Nadia María Calviño Santamaría (born 3 October 1968) is a Spanish economist and civil servant who serves as First Deputy Prime Minister of Spain since July 2021 and as Minister of Economy since 2018 under prime minister Pedro Sánchez. In 2020, her portfolio was renamed as Minister for Economic Affairs and Digital Transformation.

Calviño started her career in different positions within the Ministry of Economy and in 2006 she started to work for the European Commission. She worked in several directorates-general and in 2014 she was appointed Director-General for Budget (DG BUDG). She served as such until June 2018, when prime minister Pedro Sánchez appointed her as Minister of Economy and Business. In 2020, the prime minister promoted her to deputy prime minister.

Early life and education 
Nadia María Calviño Santamaría was born in A Coruña, Galicia, Spain on 3 October 1968. Her father, José María Calviño, was former director general of the Radio Televisión Española (RTVE). She graduated with a degree in economics in 1991 from the Complutense University of Madrid and a law degree in 2001 from the National University of Distance Education (UNED).

Career 
Calviño is a member of the Senior Corps of State Economists and Trade Advisors. In the Spanish administration, she served as general director of the National Competition Commission.

After more than a decade working in the Spanish Ministry of Economy, Calviño moved to the European Commission in 2006. There she held the posts of Deputy Director-General attached to the Directorate-General for Competition (DG COMP) and Deputy Director-General in the Directorate-General for Internal Market, Industry, Entrepreneurship and SMEs (DG MARKT), as well as Deputy Director-General in the Directorate-General for Financial Stability, Financial Services and Capital Markets Union.

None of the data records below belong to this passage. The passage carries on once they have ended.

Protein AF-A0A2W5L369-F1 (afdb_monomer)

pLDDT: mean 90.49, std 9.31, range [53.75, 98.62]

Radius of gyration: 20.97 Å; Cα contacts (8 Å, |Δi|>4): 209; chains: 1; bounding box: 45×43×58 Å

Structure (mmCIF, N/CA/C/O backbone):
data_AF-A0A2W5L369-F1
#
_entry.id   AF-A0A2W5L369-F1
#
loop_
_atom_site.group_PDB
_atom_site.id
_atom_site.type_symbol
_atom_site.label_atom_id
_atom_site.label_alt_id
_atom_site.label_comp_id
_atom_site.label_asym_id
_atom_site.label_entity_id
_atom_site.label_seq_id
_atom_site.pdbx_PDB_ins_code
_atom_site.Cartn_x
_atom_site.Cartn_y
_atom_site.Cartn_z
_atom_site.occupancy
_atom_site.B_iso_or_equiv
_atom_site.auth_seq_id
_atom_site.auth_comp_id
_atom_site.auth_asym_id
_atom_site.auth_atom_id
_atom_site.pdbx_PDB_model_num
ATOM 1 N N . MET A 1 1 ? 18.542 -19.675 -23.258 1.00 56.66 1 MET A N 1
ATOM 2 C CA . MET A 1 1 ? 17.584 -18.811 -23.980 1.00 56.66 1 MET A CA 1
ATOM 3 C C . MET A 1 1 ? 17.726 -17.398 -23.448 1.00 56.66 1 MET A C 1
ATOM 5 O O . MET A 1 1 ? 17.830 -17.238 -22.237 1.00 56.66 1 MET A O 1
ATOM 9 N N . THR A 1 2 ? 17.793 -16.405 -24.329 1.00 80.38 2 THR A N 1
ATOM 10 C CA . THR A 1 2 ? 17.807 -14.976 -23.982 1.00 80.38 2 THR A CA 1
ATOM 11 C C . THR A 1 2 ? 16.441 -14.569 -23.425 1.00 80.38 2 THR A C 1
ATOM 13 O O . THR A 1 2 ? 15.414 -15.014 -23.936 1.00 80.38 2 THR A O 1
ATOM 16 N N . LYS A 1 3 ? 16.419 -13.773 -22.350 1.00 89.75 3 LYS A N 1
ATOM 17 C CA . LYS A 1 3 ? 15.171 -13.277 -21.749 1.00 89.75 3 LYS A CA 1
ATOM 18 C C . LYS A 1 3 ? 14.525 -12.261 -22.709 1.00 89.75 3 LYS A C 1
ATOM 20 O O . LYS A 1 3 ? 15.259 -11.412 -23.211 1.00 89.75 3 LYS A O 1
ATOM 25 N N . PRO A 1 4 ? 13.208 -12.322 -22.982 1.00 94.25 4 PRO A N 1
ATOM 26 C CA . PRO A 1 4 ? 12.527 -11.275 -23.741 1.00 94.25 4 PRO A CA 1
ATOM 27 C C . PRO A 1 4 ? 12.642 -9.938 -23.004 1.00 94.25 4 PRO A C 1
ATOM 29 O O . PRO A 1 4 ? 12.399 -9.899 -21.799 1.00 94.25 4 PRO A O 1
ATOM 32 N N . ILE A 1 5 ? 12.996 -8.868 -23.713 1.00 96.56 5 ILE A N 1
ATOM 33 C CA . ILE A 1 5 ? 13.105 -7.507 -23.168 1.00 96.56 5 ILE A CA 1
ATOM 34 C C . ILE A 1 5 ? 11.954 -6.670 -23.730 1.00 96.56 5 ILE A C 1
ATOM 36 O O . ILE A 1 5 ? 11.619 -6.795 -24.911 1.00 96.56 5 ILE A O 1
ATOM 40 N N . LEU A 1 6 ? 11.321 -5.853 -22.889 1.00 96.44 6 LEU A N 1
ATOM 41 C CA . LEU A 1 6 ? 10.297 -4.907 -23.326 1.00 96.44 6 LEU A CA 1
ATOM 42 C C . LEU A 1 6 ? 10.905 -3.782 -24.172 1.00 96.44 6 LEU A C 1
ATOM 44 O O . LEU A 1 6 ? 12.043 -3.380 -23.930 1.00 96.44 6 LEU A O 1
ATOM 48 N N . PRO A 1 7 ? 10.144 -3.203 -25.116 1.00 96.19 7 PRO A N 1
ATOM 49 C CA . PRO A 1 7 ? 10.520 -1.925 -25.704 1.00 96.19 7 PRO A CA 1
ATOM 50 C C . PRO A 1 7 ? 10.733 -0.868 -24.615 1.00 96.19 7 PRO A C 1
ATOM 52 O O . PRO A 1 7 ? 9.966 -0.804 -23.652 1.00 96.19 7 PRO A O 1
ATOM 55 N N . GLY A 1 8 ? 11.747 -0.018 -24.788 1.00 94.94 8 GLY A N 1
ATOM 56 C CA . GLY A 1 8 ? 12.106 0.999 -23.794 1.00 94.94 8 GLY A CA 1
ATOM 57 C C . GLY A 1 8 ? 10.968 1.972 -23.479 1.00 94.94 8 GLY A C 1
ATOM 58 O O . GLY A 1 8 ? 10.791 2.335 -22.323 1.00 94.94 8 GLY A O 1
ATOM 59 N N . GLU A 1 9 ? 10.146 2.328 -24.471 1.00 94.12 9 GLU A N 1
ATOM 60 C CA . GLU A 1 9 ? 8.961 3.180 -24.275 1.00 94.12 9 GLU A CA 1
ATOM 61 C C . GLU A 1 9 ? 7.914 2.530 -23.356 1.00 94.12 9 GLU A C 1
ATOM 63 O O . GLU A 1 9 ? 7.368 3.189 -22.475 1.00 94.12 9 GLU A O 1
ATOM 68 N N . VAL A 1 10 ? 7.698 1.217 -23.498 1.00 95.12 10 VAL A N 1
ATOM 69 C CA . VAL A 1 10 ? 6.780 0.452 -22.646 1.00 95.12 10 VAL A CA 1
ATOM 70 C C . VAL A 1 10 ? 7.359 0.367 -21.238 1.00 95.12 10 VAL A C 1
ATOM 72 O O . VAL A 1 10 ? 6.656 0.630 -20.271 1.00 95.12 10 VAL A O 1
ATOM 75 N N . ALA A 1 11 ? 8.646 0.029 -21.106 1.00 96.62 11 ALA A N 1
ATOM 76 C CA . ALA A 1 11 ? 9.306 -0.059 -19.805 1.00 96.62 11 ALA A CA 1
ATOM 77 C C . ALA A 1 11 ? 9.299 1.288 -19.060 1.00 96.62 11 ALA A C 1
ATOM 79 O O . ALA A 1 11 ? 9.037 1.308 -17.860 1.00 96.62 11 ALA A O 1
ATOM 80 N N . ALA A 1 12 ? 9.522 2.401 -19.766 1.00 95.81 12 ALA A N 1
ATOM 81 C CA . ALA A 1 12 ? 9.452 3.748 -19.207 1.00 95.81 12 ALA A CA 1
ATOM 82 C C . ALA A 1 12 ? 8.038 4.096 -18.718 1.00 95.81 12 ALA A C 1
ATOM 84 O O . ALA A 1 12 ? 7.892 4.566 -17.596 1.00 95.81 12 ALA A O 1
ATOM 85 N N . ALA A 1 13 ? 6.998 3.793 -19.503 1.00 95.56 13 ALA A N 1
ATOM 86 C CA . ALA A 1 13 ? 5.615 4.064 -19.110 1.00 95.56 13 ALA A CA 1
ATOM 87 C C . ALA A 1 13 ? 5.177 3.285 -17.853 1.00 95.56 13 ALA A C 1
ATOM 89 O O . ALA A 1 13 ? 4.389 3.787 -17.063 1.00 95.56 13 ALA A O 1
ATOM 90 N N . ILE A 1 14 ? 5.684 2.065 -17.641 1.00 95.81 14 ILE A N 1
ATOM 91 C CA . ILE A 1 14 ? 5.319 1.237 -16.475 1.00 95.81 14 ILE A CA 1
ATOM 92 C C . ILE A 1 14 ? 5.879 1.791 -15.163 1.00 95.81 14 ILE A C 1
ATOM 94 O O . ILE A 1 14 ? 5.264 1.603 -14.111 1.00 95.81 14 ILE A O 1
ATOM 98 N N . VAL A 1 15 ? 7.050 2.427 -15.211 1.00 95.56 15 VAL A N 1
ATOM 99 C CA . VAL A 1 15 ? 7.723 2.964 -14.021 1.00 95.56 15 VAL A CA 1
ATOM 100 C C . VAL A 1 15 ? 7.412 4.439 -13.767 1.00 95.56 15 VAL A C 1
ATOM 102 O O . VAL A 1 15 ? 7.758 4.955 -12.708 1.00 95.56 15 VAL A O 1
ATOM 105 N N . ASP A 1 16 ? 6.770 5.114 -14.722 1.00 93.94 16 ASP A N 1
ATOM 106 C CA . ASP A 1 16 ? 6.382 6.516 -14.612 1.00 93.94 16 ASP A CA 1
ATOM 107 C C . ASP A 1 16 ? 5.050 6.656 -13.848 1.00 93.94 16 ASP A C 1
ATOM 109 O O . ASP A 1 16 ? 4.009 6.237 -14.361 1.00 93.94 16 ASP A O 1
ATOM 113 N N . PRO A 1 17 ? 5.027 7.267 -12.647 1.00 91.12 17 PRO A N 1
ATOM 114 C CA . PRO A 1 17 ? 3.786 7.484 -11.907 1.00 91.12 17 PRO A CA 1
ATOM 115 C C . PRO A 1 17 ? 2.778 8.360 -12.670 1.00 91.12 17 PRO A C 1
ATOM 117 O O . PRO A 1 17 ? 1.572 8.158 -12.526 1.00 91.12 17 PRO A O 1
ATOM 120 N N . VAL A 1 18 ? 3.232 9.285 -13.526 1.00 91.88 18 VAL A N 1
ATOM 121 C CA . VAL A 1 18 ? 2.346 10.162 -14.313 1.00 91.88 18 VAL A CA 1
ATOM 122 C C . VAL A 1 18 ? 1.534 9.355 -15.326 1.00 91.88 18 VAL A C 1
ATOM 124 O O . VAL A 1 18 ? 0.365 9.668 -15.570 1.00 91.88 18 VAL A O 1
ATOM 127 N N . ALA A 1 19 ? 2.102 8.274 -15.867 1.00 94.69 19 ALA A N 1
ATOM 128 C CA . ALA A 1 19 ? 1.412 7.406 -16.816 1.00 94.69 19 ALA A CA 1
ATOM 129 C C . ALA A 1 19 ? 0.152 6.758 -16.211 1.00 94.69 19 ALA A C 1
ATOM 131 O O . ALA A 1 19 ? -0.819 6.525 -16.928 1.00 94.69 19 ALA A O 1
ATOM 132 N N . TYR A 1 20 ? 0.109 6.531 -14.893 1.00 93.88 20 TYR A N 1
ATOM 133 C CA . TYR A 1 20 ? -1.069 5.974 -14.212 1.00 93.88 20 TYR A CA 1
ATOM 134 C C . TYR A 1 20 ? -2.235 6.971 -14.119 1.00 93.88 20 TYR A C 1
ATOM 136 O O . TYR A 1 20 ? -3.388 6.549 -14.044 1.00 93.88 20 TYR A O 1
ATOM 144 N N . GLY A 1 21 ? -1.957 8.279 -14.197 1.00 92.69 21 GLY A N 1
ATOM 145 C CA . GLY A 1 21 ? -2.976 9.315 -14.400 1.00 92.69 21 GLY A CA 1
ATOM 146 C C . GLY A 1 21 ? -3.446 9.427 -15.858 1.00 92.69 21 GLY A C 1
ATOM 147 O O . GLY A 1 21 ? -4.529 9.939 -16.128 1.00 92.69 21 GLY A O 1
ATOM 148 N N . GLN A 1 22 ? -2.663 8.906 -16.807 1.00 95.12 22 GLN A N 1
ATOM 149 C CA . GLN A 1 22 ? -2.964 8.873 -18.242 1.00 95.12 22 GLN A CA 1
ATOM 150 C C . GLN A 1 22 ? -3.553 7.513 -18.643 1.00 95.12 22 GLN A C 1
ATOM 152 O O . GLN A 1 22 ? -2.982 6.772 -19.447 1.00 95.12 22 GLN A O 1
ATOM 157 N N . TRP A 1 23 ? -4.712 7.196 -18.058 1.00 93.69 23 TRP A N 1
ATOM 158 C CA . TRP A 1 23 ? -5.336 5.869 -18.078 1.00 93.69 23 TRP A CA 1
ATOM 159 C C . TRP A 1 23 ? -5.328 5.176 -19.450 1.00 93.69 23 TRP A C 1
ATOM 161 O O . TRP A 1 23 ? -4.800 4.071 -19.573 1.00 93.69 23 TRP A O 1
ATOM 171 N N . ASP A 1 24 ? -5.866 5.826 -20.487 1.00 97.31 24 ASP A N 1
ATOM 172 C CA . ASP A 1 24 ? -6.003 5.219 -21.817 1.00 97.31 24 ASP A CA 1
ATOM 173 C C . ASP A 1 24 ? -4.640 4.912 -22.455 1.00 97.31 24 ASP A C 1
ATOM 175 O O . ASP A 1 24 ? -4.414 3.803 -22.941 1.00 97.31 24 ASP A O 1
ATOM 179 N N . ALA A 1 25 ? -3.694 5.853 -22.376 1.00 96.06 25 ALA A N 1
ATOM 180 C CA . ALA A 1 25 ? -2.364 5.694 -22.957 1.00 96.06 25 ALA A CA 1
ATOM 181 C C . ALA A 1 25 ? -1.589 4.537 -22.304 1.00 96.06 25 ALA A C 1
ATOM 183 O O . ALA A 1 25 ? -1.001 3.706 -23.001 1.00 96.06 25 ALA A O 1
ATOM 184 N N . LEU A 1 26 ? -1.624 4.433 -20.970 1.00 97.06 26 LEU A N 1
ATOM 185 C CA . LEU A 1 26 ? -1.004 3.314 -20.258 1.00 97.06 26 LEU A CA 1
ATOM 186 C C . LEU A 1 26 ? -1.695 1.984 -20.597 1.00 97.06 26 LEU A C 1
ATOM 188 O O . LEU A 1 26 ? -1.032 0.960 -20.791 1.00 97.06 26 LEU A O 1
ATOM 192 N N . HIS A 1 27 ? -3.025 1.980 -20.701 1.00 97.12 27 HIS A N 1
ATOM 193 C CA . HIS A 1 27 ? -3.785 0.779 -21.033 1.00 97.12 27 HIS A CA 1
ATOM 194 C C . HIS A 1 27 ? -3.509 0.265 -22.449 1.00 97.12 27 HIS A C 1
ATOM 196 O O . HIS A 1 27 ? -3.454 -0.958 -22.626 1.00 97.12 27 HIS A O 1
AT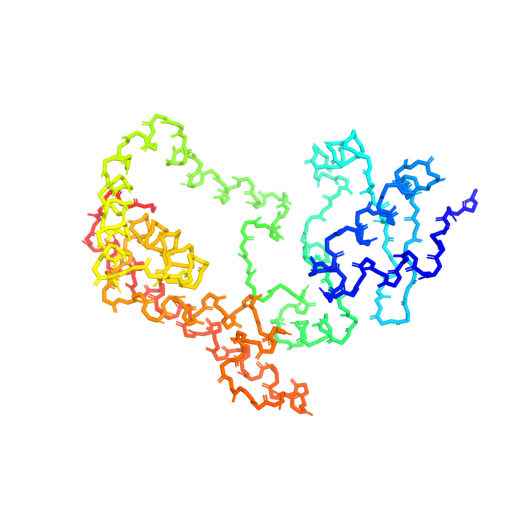OM 202 N N . ASP A 1 28 ? -3.265 1.148 -23.417 1.00 97.38 28 ASP A N 1
ATOM 203 C CA . ASP A 1 28 ? -2.837 0.780 -24.769 1.00 97.38 28 ASP A CA 1
ATOM 204 C C . ASP A 1 28 ? -1.466 0.086 -24.755 1.00 97.38 28 ASP A C 1
ATOM 206 O O . ASP A 1 28 ? -1.302 -0.988 -25.347 1.00 97.38 28 ASP A O 1
ATOM 210 N N . GLN A 1 29 ? -0.501 0.620 -23.998 1.00 96.25 29 GLN A N 1
ATOM 211 C CA . GLN A 1 29 ? 0.820 0.000 -23.824 1.00 96.25 29 GLN A CA 1
ATOM 212 C C . GLN A 1 29 ? 0.717 -1.373 -23.143 1.00 96.25 29 GLN A C 1
ATOM 214 O O . GLN A 1 29 ? 1.307 -2.361 -23.593 1.00 96.25 29 GLN A O 1
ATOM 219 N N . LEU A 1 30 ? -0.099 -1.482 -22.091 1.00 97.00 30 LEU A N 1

From 2014 to 2018 Calviño served as Director-General for Budget, under the leadership of European Commissioner Günther Oettinger. She has also worked as a professor at the Complutense University.

Minister of Economy of Spain 
In June 2018 Calviño was chosen by Prime Minister Pedro Sánchez to be part of his new government as Minister of Economy and Business of Spain, following the motion of censure that the PSOE presented against the previous government of Mariano Rajoy (PP) and that was approved by the Congress of Deputies on 1 June 2018. Thus, on 7 June she took office as Minister of Economy and Business before the King at Palace of Zarzuela.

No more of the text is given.